22/11/1963 : Stephen King sauve le président Kennedy !

Professeur d'Anglais dans un petit lycée du Maine, Jake Epping est appelé par son ami Al Tempelton pour le rejoindre au fond de son fastfood, connu partout en ville pour la modicité et la qualité de sa viande. Et quand Al lui explique pourquoi, d'abord il n'y croit pas, puis fait l'expérience par lui-même : au fond du fastfood se trouve une faille temporelle qui envoie en septembre 1958, où Al se fournit depuis plusieurs années en viande à prix modique, la même, tous les jours... D'abord incrédule, Jake finit par comprendre que le cancer d'Al vient sans doute de ses nombreux allers-retours dans un seul but : cinq ans avant l'assassinat de Kennedy, tout comprendre des mécanismes qui ont conduit Lee Harvey Oswald à assassiner le Président à Dallas le 22 novembre 1963, et l'en empêcher pour changer la face du monde. 
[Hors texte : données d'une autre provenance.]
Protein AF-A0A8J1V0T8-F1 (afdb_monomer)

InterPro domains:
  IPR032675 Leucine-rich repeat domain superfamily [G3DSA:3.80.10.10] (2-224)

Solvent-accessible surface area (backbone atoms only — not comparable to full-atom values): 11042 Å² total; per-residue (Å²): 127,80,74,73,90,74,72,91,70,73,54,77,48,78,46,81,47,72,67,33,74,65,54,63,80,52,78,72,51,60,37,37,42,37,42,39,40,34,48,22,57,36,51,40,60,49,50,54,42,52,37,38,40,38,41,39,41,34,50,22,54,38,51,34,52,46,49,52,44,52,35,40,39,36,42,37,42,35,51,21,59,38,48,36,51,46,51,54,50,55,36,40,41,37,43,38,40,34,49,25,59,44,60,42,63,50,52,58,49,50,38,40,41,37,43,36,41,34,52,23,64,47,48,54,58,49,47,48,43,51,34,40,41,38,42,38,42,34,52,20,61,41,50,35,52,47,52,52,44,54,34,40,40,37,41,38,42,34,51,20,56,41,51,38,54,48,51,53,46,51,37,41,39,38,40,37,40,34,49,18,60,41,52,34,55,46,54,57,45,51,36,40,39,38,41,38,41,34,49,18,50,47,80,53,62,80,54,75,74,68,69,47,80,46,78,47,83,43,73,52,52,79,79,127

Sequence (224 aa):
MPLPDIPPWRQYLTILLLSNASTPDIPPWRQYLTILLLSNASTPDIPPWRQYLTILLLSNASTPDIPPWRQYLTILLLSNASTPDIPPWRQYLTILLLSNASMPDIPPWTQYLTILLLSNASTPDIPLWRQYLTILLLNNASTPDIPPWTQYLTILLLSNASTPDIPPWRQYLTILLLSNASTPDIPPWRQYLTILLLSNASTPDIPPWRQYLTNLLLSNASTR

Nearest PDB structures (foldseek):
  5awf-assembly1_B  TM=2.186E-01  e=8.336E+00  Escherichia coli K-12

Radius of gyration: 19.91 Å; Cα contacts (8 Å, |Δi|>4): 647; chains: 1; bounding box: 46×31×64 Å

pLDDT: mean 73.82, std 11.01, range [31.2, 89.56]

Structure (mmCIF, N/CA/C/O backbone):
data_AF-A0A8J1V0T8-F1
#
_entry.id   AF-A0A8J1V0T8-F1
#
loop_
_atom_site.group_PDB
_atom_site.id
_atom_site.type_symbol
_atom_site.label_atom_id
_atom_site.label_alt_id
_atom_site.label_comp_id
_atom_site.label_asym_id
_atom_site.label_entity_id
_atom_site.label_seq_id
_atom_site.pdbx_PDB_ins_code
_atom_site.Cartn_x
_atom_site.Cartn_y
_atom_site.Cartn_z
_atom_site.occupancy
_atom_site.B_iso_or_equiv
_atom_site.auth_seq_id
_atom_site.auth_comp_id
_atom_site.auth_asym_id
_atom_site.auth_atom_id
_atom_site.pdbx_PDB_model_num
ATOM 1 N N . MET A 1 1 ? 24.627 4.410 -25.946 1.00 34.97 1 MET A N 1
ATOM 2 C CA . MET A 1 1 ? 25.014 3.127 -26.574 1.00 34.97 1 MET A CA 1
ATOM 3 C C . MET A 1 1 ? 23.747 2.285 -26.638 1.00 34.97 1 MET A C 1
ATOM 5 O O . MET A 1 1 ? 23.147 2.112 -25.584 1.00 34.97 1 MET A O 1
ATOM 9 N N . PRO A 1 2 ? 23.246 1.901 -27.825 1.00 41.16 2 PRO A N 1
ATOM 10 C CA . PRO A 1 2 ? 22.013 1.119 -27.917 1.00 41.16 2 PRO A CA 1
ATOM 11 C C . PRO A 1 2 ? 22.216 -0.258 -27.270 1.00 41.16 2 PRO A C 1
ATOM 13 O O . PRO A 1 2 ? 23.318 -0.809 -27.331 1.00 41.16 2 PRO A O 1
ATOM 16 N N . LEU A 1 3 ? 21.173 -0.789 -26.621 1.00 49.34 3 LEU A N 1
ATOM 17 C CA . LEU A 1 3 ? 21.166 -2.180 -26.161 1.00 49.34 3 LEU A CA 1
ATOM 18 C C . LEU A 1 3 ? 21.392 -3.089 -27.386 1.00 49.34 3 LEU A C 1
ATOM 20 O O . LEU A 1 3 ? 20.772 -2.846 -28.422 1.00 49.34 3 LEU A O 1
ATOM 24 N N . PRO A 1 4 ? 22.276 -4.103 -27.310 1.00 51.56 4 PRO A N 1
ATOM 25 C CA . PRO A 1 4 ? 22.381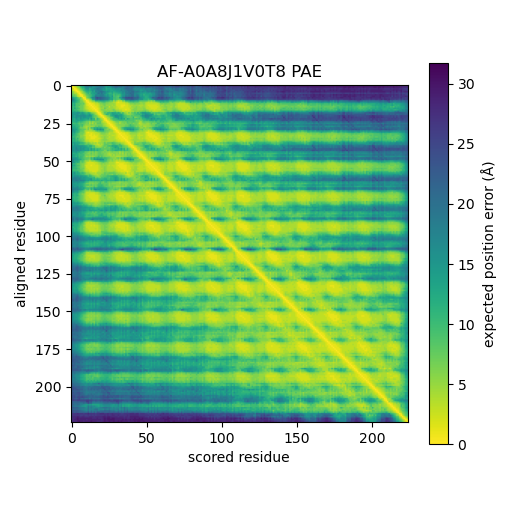 -5.103 -28.369 1.00 51.56 4 PRO A CA 1
ATOM 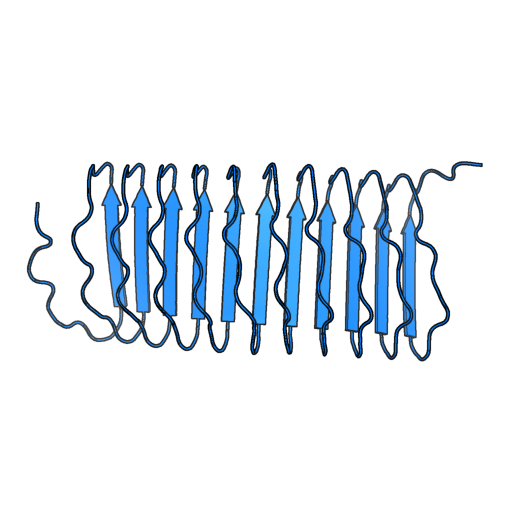26 C C . PRO A 1 4 ? 21.017 -5.776 -28.571 1.00 51.56 4 PRO A C 1
ATOM 28 O O . PRO A 1 4 ? 20.301 -5.973 -27.589 1.00 51.56 4 PRO A O 1
ATOM 31 N N . ASP A 1 5 ? 20.670 -6.122 -29.818 1.00 50.19 5 ASP A N 1
ATOM 32 C CA . ASP A 1 5 ? 19.409 -6.795 -30.163 1.00 50.19 5 ASP A CA 1
ATOM 33 C C . ASP A 1 5 ? 19.173 -7.992 -29.233 1.00 50.19 5 ASP A C 1
ATOM 35 O O . ASP A 1 5 ? 19.843 -9.024 -29.323 1.00 50.19 5 ASP A O 1
ATOM 39 N N . ILE A 1 6 ? 18.240 -7.834 -28.290 1.00 56.62 6 ILE A N 1
ATOM 40 C CA . ILE A 1 6 ? 17.937 -8.852 -27.288 1.00 56.62 6 ILE A CA 1
ATOM 41 C C . ILE A 1 6 ? 17.036 -9.890 -27.971 1.00 56.62 6 ILE A C 1
ATOM 43 O O . ILE A 1 6 ? 15.922 -9.540 -28.377 1.00 56.62 6 ILE A O 1
ATOM 47 N N . PRO A 1 7 ? 17.455 -11.165 -28.101 1.00 55.12 7 PRO A N 1
ATOM 48 C CA . PRO A 1 7 ? 16.582 -12.192 -28.650 1.00 55.12 7 PRO A CA 1
ATOM 49 C C . PRO A 1 7 ? 15.299 -12.304 -27.811 1.00 55.12 7 PRO A C 1
ATOM 51 O O . PRO A 1 7 ? 15.305 -11.966 -26.626 1.00 55.12 7 PRO A O 1
ATOM 54 N N . PRO A 1 8 ? 14.180 -12.791 -28.370 1.00 54.75 8 PRO A N 1
ATOM 55 C CA . PRO A 1 8 ? 12.944 -12.955 -27.618 1.00 54.75 8 PRO A CA 1
ATOM 56 C C . PRO A 1 8 ? 13.091 -14.116 -26.624 1.00 54.75 8 PRO A C 1
ATOM 58 O O . PRO A 1 8 ? 12.625 -15.229 -26.883 1.00 54.75 8 PRO A O 1
ATOM 61 N N . TRP A 1 9 ? 13.749 -13.895 -25.483 1.00 55.31 9 TRP A N 1
ATOM 62 C CA . TRP A 1 9 ? 13.723 -14.881 -24.413 1.00 55.31 9 TRP A CA 1
ATOM 63 C C . TRP A 1 9 ? 12.340 -14.898 -23.769 1.00 55.31 9 TRP A C 1
ATOM 65 O O . TRP A 1 9 ? 11.585 -13.926 -23.768 1.00 55.31 9 TRP A O 1
ATOM 75 N N . ARG A 1 10 ? 11.932 -16.081 -23.318 1.00 61.25 10 ARG A N 1
ATOM 76 C CA . ARG A 1 10 ? 10.531 -16.325 -22.956 1.00 61.25 10 ARG A CA 1
ATOM 77 C C . ARG A 1 10 ? 10.289 -16.393 -21.455 1.00 61.25 10 ARG A C 1
ATOM 79 O O . ARG A 1 10 ? 9.127 -16.451 -21.071 1.00 61.25 10 ARG A O 1
ATOM 86 N N . GLN A 1 11 ? 11.344 -16.377 -20.637 1.00 70.88 11 GLN A N 1
ATOM 87 C CA . GLN A 1 11 ? 11.239 -16.690 -19.210 1.00 70.88 11 GLN A CA 1
ATOM 88 C C . GLN A 1 11 ? 11.793 -15.583 -18.303 1.00 70.88 11 GLN A C 1
ATOM 90 O O . GLN A 1 11 ? 11.005 -14.895 -17.663 1.00 70.88 11 GLN A O 1
ATOM 95 N N . TYR A 1 12 ? 13.104 -15.329 -18.290 1.00 77.44 12 TYR A N 1
ATOM 96 C CA . TYR A 1 12 ? 13.721 -14.371 -17.359 1.00 77.44 12 TYR A CA 1
ATOM 97 C C . TYR A 1 12 ? 14.593 -13.355 -18.095 1.00 77.44 12 TYR A C 1
ATOM 99 O O . TYR A 1 12 ? 15.420 -13.747 -18.916 1.00 77.44 12 TYR A O 1
ATOM 107 N N . LEU A 1 13 ? 14.413 -12.070 -17.792 1.00 79.31 13 LEU A N 1
ATOM 108 C CA . LEU A 1 13 ? 15.275 -10.985 -18.254 1.00 79.31 13 LEU A CA 1
ATOM 109 C C . LEU A 1 13 ? 15.680 -10.116 -17.065 1.00 79.31 13 LEU A C 1
ATOM 111 O O . LEU A 1 13 ? 14.826 -9.671 -16.301 1.00 79.31 13 LEU A O 1
ATOM 115 N N . THR A 1 14 ? 16.977 -9.847 -16.950 1.00 83.25 14 THR A N 1
ATOM 116 C CA . THR A 1 14 ? 17.525 -8.882 -15.995 1.00 83.25 14 THR A CA 1
ATOM 117 C C . THR A 1 14 ? 18.256 -7.798 -16.768 1.00 83.25 14 THR A C 1
ATOM 119 O O . THR A 1 14 ? 19.104 -8.101 -17.605 1.00 83.25 14 THR A O 1
ATOM 122 N N . ILE A 1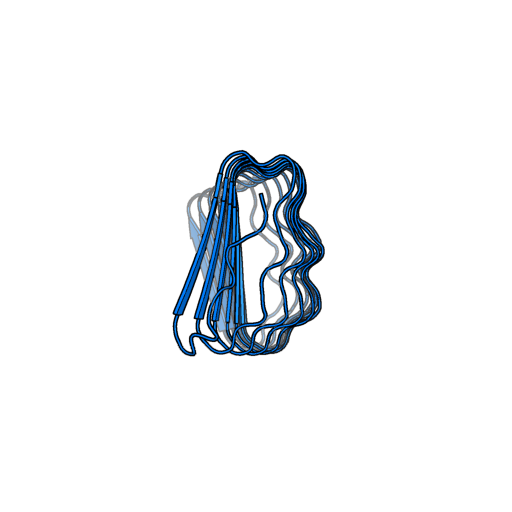 15 ? 17.935 -6.543 -16.477 1.00 79.81 15 ILE A N 1
ATOM 123 C CA . ILE A 1 15 ? 18.552 -5.361 -17.075 1.00 79.81 15 ILE A CA 1
ATOM 124 C C . ILE A 1 15 ? 19.259 -4.592 -15.966 1.00 79.81 15 ILE A C 1
ATOM 126 O O . ILE A 1 15 ? 18.649 -4.278 -14.947 1.00 79.81 15 ILE A O 1
ATOM 130 N N . LEU A 1 16 ? 20.540 -4.292 -16.176 1.00 83.31 16 LEU A N 1
ATOM 131 C CA . LEU A 1 16 ? 21.367 -3.494 -15.277 1.00 83.31 16 LEU A CA 1
ATOM 132 C C . LEU A 1 16 ? 21.910 -2.286 -16.038 1.00 83.31 16 LEU A C 1
ATOM 134 O O . LEU A 1 16 ? 22.607 -2.457 -17.037 1.00 83.31 16 LEU A O 1
ATOM 138 N N . LEU A 1 17 ? 21.618 -1.080 -15.552 1.00 77.81 17 LEU A N 1
ATOM 139 C CA . LEU A 1 17 ? 22.118 0.171 -16.121 1.00 77.81 17 LEU A CA 1
ATOM 140 C C . LEU A 1 17 ? 22.747 1.031 -15.019 1.00 77.81 17 LEU A C 1
ATOM 142 O O . LEU A 1 17 ? 22.107 1.355 -14.016 1.00 77.81 17 LEU A O 1
ATOM 146 N N . LEU A 1 18 ? 24.010 1.395 -15.230 1.00 79.50 18 LEU A N 1
ATOM 147 C CA . LEU A 1 18 ? 24.862 2.116 -14.286 1.00 79.50 18 LEU A CA 1
ATOM 148 C C . LEU A 1 18 ? 25.270 3.462 -14.888 1.00 79.50 18 LEU A C 1
ATOM 150 O O . LEU A 1 18 ? 25.819 3.484 -15.988 1.00 79.50 18 LEU A O 1
ATOM 154 N N . SER A 1 19 ? 25.061 4.552 -14.148 1.00 72.50 19 SER A N 1
ATOM 155 C CA . SER A 1 19 ? 25.660 5.868 -14.420 1.00 72.50 19 SER A CA 1
ATOM 156 C C . SER A 1 19 ? 25.412 6.410 -15.836 1.00 72.50 19 SER A C 1
ATOM 158 O O . SER A 1 19 ? 26.300 6.998 -16.453 1.00 72.50 19 SER A O 1
ATOM 160 N N . ASN A 1 20 ? 24.203 6.221 -16.365 1.00 64.31 20 ASN A N 1
ATOM 161 C CA . ASN A 1 20 ? 23.814 6.708 -17.681 1.00 64.31 20 ASN A CA 1
ATOM 162 C C . ASN A 1 20 ? 23.100 8.065 -17.598 1.00 64.31 20 ASN A C 1
ATOM 164 O O . ASN A 1 20 ? 22.261 8.313 -16.729 1.00 64.31 20 ASN A O 1
ATOM 168 N N . ALA A 1 21 ? 23.390 8.934 -18.571 1.00 55.94 21 ALA A N 1
ATOM 169 C CA . ALA A 1 21 ? 22.631 10.169 -18.774 1.00 55.94 21 ALA A CA 1
ATOM 170 C C . ALA A 1 21 ? 21.204 9.877 -19.282 1.00 55.94 21 ALA A C 1
ATOM 172 O O . ALA A 1 21 ? 20.248 10.522 -18.851 1.00 55.94 21 ALA A O 1
ATOM 173 N N . SER A 1 22 ? 21.071 8.871 -20.154 1.00 55.91 22 SER A N 1
ATOM 174 C CA . SER A 1 22 ? 19.808 8.330 -20.657 1.00 55.91 22 SER A CA 1
ATOM 175 C C . SER A 1 22 ? 19.930 6.828 -20.905 1.00 55.91 22 SER A C 1
ATOM 177 O O . SER A 1 22 ? 21.005 6.299 -21.199 1.00 55.91 22 SER A O 1
ATOM 179 N N . THR A 1 23 ? 18.817 6.128 -20.755 1.00 56.41 23 THR A N 1
ATOM 180 C CA . THR A 1 23 ? 18.730 4.668 -20.825 1.00 56.41 23 THR A CA 1
ATOM 181 C C . THR A 1 23 ? 17.973 4.260 -22.097 1.00 56.41 23 THR A C 1
ATOM 183 O O . THR A 1 23 ? 17.084 4.997 -22.517 1.00 56.41 23 THR A O 1
ATOM 186 N N . PRO A 1 24 ? 18.340 3.156 -22.777 1.00 59.44 24 PRO A N 1
ATOM 187 C CA . PRO A 1 24 ? 17.661 2.749 -24.006 1.00 59.44 24 PRO A CA 1
ATOM 188 C C . PRO A 1 24 ? 16.328 2.047 -23.710 1.00 59.44 24 PRO A C 1
ATOM 190 O O . PRO A 1 24 ? 16.180 1.438 -22.648 1.00 59.44 24 PRO A O 1
ATOM 193 N N . ASP A 1 25 ? 15.404 2.086 -24.676 1.00 64.44 25 ASP A N 1
ATOM 194 C CA . ASP A 1 25 ? 14.093 1.435 -24.574 1.00 64.44 25 ASP A CA 1
ATOM 195 C C . ASP A 1 25 ? 14.219 -0.060 -24.267 1.00 64.44 25 ASP A C 1
ATOM 197 O O . ASP A 1 25 ? 15.023 -0.792 -24.857 1.00 64.44 25 ASP A O 1
ATOM 201 N N . ILE A 1 26 ? 13.385 -0.523 -23.339 1.00 66.94 26 ILE A N 1
ATOM 202 C CA . ILE A 1 26 ? 13.341 -1.922 -22.924 1.00 66.94 26 ILE A CA 1
ATOM 203 C C . ILE A 1 26 ? 12.319 -2.660 -23.811 1.00 66.94 26 ILE A C 1
ATOM 205 O O . ILE A 1 26 ? 11.190 -2.190 -23.958 1.00 66.94 26 ILE A O 1
ATOM 209 N N . PRO A 1 27 ? 12.654 -3.821 -24.408 1.00 65.81 27 PRO A N 1
ATOM 210 C CA . PRO A 1 27 ? 11.703 -4.578 -25.219 1.00 65.81 27 PRO A CA 1
ATOM 211 C C . PRO A 1 27 ? 10.632 -5.276 -24.357 1.00 65.81 27 PRO A C 1
ATOM 213 O O . PRO A 1 27 ? 10.896 -5.656 -23.213 1.00 65.81 27 PRO A O 1
ATOM 216 N N . PRO A 1 28 ? 9.419 -5.512 -24.895 1.00 65.06 28 PRO A N 1
ATOM 217 C CA . PRO A 1 28 ? 8.331 -6.136 -24.147 1.00 65.06 28 PRO A CA 1
ATOM 218 C C . PRO A 1 28 ? 8.666 -7.570 -23.720 1.00 65.06 28 PRO A C 1
ATOM 220 O O . PRO A 1 28 ? 9.146 -8.380 -24.515 1.00 65.06 28 PRO A O 1
ATOM 223 N N . TRP A 1 29 ? 8.320 -7.918 -22.475 1.00 68.12 29 TRP A N 1
ATOM 224 C CA . TRP A 1 29 ? 8.594 -9.233 -21.891 1.00 68.12 29 TRP A CA 1
ATOM 225 C C . TRP A 1 29 ? 7.352 -9.926 -21.328 1.00 68.12 29 TRP A C 1
ATOM 227 O O . TRP A 1 29 ? 6.363 -9.292 -20.958 1.00 68.12 29 TRP A O 1
ATOM 237 N N . ARG A 1 30 ? 7.377 -11.266 -21.268 1.00 64.94 30 ARG A N 1
ATOM 238 C CA . ARG A 1 30 ? 6.175 -12.061 -20.957 1.00 64.94 30 ARG A CA 1
ATOM 239 C C . ARG A 1 30 ? 6.098 -12.617 -19.541 1.00 64.94 30 ARG A C 1
ATOM 241 O O . ARG A 1 30 ? 4.980 -12.716 -19.043 1.00 64.94 30 ARG A O 1
ATOM 248 N N . GLN A 1 31 ? 7.212 -12.993 -18.921 1.00 76.94 31 GLN A N 1
ATOM 249 C CA . GLN A 1 31 ? 7.182 -13.726 -17.649 1.00 76.94 31 GLN A CA 1
ATOM 250 C C . GLN A 1 31 ? 7.846 -12.941 -16.517 1.00 76.94 31 GLN A C 1
ATOM 252 O O . GLN A 1 31 ? 7.138 -12.258 -15.783 1.00 76.94 31 GLN A O 1
ATOM 257 N N . TYR A 1 32 ? 9.173 -12.975 -16.406 1.00 81.88 32 TYR A N 1
ATOM 258 C CA . TYR A 1 32 ? 9.901 -12.315 -15.323 1.00 81.88 32 TYR A CA 1
ATOM 259 C C . TYR A 1 32 ? 10.854 -11.263 -15.874 1.00 81.88 32 TYR A C 1
ATOM 261 O O . TYR A 1 32 ? 11.729 -11.584 -16.681 1.00 81.88 32 TYR A O 1
ATOM 269 N N . LEU A 1 33 ? 10.680 -10.023 -15.429 1.00 82.12 33 LEU A N 1
ATOM 270 C CA . LEU A 1 33 ? 11.567 -8.910 -15.734 1.00 82.12 33 LEU A CA 1
ATOM 271 C C . LEU A 1 33 ? 12.107 -8.325 -14.425 1.00 82.12 33 LEU A C 1
ATOM 273 O O . LEU A 1 33 ? 11.351 -8.092 -13.484 1.00 82.12 33 LEU A O 1
ATOM 277 N N . THR A 1 34 ? 13.411 -8.083 -14.378 1.00 85.88 34 THR A N 1
ATOM 278 C CA . THR A 1 34 ? 14.071 -7.341 -13.303 1.00 85.88 34 THR A CA 1
ATOM 279 C C . THR A 1 34 ? 14.832 -6.179 -13.919 1.00 85.88 34 THR A C 1
ATOM 281 O O . THR A 1 34 ? 15.655 -6.384 -14.809 1.00 85.88 34 THR A O 1
ATOM 284 N N . ILE A 1 35 ? 14.575 -4.965 -13.444 1.00 82.38 35 ILE A N 1
ATOM 285 C CA . ILE A 1 35 ? 15.247 -3.746 -13.892 1.00 82.38 35 ILE A CA 1
ATOM 286 C C . ILE A 1 35 ? 16.001 -3.153 -12.704 1.00 82.38 35 ILE A C 1
ATOM 288 O O . ILE A 1 35 ? 15.405 -2.895 -11.660 1.00 82.38 35 ILE A O 1
ATOM 292 N N . LEU A 1 36 ? 17.303 -2.929 -12.875 1.00 85.94 36 LEU A N 1
ATOM 293 C CA . LEU A 1 36 ? 18.188 -2.314 -11.892 1.00 85.94 36 LEU A CA 1
ATOM 294 C C . LEU A 1 36 ? 18.843 -1.063 -12.488 1.00 85.94 36 LEU A C 1
ATOM 296 O O . LEU A 1 36 ? 19.663 -1.173 -13.400 1.00 85.94 36 LEU A O 1
ATOM 300 N N . LEU A 1 37 ? 18.491 0.115 -11.967 1.00 81.75 37 LEU A N 1
ATOM 301 C CA . LEU A 1 37 ? 18.995 1.412 -12.433 1.00 81.75 37 LEU A CA 1
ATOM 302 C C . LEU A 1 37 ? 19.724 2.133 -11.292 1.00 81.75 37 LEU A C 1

"Oui, on peut changer le passé. Et non, le monde n'explose pas comme un ballon de baudruche"

Jake, d'abord déboussolé par cette découverte, va tester la possibilité d'intervenir sur le temps en tentant de sauver une petite fille d'un accident de chasse, et de revenir au présent pour voir les effets. Mais une vérité alors se fait jour : chaque nouveau voyage dans le passé remet tout à zéro, efface tous les précédents. Il faut donc apprendre à chaque voyage à peaufiner son rapport au temps et attendre le moment juste pour entrer en action. Tous les espoirs d'Al, qui ne peut plus réaliser son rêve lui-même, repose sur l'idée que Kennedy vivant le monde d'après aurait été meilleur.

"Si je le tuais avant le 22, Kennedy serait sauvé, mais je prendrais presque à tous les coups vingt ou trente ans de prison ou d'hôpital psychiatrique. Mais si je le tuais le 22 ? Peut-être au moment où il remonterait son fusil ?"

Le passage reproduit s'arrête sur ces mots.